11. The microphone of claim 8, wherein the acoustic resistance structure is disposed at one or more of positions including: an outer surface of a side wall forming the sound guiding tube and away from a first side wall, a position inside the sound guiding tube, an inner surface of the first side wall, a position inside the acoustic cavity, an inner surface of a second side wall forming a hole portion of the at least one acoustoelectric transducer, an outer surface of the second side wall, a position inside the hole portion of the at least one acoustoelectric transducer.

12. The microphone of claim 1, wherein an aperture size of the sound guiding tube is not greater than twice a length of the sound guiding tube, the aperture size of the sound guiding tube is in a range from 0.1 mm to 10 mm, and the length of the sound guiding tube is in a range from 1 mm to 8 mm.

13. The microphone of claim 1, wherein an inner diameter of the acoustic cavity is not less than a thickness of the acoustic cavity, the inner diameter of the acoustic cavity is in a range from 1 mm to 20 mm, and a thickness of the acoustic cavity is in a range from 1 mm to 20 mm.

14. The microphone of claim 1, wherein: when the third resonance frequency is greater than the first resonance frequency, a difference between a sensitivity of response of the microphone at the third resonance frequency and a sensitivity of response of the at least one acoustoelectric transducer at the third resonance frequency is greater than a difference between a sensitivity of response of the microphone at the first resonance frequency and a sensitivity of response of the at least one acoustoelectric transducer at the first resonance frequency.

15. The microphone of claim 1, wherein the second acoustic cavity is in acoustic communication with the acoustic cavity through the sound guiding tube.

16. The microphone of claim 1, wherein the at least one acoustoelectric transducer further includes a second acoustoelectric transducer, the second acoustic cavity being in acoustic communication with the second acoustoelectric transducer.

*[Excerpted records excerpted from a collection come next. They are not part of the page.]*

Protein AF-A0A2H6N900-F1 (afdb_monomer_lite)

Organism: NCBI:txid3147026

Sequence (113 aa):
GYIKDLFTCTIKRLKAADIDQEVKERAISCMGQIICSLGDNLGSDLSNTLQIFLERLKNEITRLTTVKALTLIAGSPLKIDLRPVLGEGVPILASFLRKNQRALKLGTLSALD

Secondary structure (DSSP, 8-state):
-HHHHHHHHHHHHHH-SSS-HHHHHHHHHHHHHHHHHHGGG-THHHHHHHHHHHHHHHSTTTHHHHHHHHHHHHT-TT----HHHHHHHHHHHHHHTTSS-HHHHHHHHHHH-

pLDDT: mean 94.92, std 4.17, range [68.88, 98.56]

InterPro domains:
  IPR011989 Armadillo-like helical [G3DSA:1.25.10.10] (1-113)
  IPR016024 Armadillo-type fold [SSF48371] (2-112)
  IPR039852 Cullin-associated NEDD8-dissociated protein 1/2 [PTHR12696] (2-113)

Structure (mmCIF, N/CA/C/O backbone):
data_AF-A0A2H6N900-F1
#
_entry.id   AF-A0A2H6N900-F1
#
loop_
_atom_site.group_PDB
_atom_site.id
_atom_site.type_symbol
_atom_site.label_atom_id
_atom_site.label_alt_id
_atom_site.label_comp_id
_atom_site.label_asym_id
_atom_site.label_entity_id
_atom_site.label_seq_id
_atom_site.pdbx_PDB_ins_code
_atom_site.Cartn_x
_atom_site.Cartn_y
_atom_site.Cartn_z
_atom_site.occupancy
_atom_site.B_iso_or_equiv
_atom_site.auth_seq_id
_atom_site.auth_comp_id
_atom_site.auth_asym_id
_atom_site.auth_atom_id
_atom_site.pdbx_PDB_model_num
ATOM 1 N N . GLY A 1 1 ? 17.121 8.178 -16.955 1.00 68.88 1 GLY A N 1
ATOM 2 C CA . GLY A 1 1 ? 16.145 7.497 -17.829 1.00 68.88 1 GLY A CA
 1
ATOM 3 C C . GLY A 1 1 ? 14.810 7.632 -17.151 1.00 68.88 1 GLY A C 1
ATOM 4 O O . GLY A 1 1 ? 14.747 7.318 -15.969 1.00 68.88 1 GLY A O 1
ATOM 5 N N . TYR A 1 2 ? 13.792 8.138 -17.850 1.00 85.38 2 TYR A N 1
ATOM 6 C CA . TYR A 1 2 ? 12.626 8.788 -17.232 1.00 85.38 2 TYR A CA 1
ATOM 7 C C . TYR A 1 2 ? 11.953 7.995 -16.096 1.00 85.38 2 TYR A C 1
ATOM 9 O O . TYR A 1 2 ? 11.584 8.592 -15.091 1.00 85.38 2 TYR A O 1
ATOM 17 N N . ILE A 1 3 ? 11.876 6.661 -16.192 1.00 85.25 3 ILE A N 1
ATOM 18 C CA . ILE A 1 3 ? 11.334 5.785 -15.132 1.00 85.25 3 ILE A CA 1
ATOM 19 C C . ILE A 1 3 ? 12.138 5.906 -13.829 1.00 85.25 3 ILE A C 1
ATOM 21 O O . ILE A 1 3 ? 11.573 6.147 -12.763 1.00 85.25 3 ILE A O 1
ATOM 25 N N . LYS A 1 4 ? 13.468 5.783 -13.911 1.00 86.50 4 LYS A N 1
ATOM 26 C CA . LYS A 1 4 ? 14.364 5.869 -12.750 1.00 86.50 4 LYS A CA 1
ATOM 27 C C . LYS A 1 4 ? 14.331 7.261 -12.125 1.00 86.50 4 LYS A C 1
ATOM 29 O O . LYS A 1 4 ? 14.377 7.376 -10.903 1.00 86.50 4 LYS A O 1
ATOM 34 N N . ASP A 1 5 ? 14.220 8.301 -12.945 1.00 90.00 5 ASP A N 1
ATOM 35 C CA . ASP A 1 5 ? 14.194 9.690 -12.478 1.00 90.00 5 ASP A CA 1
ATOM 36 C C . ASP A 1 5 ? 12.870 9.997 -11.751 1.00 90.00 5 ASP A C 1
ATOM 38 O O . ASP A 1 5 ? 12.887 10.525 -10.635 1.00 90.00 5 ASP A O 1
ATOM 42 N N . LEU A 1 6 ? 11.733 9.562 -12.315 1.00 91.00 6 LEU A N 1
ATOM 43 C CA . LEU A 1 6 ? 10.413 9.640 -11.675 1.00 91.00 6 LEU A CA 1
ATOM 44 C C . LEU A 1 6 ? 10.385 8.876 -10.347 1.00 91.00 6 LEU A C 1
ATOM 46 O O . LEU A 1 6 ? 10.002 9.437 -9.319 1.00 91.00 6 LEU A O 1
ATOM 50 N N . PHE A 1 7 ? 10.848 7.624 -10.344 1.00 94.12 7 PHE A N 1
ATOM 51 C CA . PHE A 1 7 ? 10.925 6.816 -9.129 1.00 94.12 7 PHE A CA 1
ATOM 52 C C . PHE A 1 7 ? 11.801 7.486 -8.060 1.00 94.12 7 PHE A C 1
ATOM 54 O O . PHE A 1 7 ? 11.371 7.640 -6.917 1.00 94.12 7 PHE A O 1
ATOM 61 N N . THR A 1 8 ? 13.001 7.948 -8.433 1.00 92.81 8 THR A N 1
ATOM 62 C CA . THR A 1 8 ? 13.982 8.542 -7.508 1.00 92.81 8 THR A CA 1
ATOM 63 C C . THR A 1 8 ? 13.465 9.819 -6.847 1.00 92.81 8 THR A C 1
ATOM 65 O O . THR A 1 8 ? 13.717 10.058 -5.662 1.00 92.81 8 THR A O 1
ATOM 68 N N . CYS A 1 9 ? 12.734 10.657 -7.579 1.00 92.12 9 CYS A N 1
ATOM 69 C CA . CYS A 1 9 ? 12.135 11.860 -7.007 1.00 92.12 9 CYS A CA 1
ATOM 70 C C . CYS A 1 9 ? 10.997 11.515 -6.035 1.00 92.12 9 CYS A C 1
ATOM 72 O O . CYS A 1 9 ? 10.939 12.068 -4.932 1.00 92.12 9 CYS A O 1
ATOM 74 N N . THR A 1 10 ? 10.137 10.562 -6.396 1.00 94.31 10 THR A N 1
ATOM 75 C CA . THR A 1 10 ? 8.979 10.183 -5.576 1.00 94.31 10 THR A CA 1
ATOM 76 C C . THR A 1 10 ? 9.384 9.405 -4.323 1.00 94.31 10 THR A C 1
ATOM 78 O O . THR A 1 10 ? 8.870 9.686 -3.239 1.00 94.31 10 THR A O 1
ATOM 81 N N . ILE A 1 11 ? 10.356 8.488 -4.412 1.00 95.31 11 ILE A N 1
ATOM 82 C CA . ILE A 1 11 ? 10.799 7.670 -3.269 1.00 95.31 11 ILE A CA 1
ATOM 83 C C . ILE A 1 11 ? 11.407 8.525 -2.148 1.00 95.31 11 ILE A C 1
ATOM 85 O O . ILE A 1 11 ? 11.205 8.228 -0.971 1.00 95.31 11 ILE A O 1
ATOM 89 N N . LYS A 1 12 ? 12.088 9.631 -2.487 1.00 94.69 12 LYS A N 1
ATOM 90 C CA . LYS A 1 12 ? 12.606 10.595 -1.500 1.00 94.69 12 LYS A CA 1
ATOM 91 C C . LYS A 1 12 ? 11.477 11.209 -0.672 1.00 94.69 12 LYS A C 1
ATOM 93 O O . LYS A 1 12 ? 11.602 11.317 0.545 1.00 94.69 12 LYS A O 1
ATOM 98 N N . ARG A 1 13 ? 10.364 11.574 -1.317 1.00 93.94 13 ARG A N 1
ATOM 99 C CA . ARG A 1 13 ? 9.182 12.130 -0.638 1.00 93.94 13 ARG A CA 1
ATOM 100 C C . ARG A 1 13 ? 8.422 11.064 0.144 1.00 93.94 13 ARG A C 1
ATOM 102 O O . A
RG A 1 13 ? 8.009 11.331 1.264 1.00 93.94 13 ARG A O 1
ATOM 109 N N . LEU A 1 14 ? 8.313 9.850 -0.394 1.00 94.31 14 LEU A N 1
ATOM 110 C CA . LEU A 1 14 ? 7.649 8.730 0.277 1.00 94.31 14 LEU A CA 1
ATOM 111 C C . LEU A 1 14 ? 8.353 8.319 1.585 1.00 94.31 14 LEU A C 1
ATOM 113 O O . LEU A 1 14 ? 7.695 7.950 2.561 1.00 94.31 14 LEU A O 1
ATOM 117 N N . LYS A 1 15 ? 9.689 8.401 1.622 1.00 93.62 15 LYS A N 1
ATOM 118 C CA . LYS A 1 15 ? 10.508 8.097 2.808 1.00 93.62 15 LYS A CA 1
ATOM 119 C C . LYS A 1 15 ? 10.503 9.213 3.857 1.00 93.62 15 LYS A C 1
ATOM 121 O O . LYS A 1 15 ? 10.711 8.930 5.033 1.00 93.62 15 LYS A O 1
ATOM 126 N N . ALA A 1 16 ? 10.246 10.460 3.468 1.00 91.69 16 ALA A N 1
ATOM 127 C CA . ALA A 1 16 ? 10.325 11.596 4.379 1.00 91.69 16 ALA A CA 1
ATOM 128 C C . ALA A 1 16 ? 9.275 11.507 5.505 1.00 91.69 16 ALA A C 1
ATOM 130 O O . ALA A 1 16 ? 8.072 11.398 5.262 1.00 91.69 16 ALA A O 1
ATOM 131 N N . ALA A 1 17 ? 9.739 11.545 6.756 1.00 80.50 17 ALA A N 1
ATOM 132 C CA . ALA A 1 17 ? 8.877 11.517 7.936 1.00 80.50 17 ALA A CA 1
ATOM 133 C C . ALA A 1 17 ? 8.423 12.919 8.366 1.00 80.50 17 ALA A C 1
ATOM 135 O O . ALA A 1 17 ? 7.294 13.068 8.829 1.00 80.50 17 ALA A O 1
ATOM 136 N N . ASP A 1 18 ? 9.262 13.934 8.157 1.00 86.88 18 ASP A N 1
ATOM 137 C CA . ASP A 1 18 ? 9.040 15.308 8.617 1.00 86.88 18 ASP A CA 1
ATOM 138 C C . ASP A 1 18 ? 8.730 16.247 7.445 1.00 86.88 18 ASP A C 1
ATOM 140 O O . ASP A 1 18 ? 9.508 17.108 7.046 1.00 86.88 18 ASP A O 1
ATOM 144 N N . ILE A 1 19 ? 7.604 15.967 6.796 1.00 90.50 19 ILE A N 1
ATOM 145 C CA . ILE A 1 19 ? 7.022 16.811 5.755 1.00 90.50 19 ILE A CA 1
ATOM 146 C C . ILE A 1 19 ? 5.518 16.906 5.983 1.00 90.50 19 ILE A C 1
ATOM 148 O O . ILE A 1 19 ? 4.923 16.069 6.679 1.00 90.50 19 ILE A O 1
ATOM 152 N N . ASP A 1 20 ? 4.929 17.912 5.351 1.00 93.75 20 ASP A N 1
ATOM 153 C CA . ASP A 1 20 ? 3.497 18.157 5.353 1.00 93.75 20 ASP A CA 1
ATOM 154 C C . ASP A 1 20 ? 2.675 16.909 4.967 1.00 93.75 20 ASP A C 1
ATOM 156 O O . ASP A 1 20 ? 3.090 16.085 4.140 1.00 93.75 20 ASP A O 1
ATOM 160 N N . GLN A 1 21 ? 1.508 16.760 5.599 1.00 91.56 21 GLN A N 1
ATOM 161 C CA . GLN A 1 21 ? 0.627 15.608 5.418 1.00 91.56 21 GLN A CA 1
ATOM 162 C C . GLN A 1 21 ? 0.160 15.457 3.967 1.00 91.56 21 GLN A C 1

17. A microphone, comprising: at least one acoustoelectric transducer configured to convert a sound signal to an electrical signal; and an acoustic structure including a sound guiding tube and an acoustic cavity, the acoustic cavity being in acoustic communication with an outside of the microphone through the sound guiding tube; a second acoustic structure including a second sound guiding tube and a second acoustic cavity, the second acoustic cavity being in acoustic communication with the outside of the microphone through the second sound guiding tube; and a third acoustic structure including a third sound guiding tube, a fourth sound guiding tube, and a third acoustic cavity, wherein: the acoustic cavity is in acoustic communication with the third acoustic cavity through the third sound guiding tube, the second acoustic cavity is in acoustic communication with the third acoustic cavity through the fourth sound guiding tube, the third acoustic cavity is in acoustic communication with the at least one acoustoelectric transducer, and the acoustic structure has a first resonance frequency, the at least one acoustoelectric transducer has a second resonance frequency, and an absolute value of a difference between the first resonance frequency and the second resonance frequency is not less than 100 Hz; the second acoustic structure has a third resonance frequency that is different from the first resonance frequency, the third acoustic structure has a fourth resonance frequency that is different from the third resonance frequency and the first resonance frequency.

18. The microphone of claim 1, wherein the at least one acoustoelectric transducer includes a hole portion, and the acoustic structure is acoustically connected to the acoustoelectric transducer through the hole portion.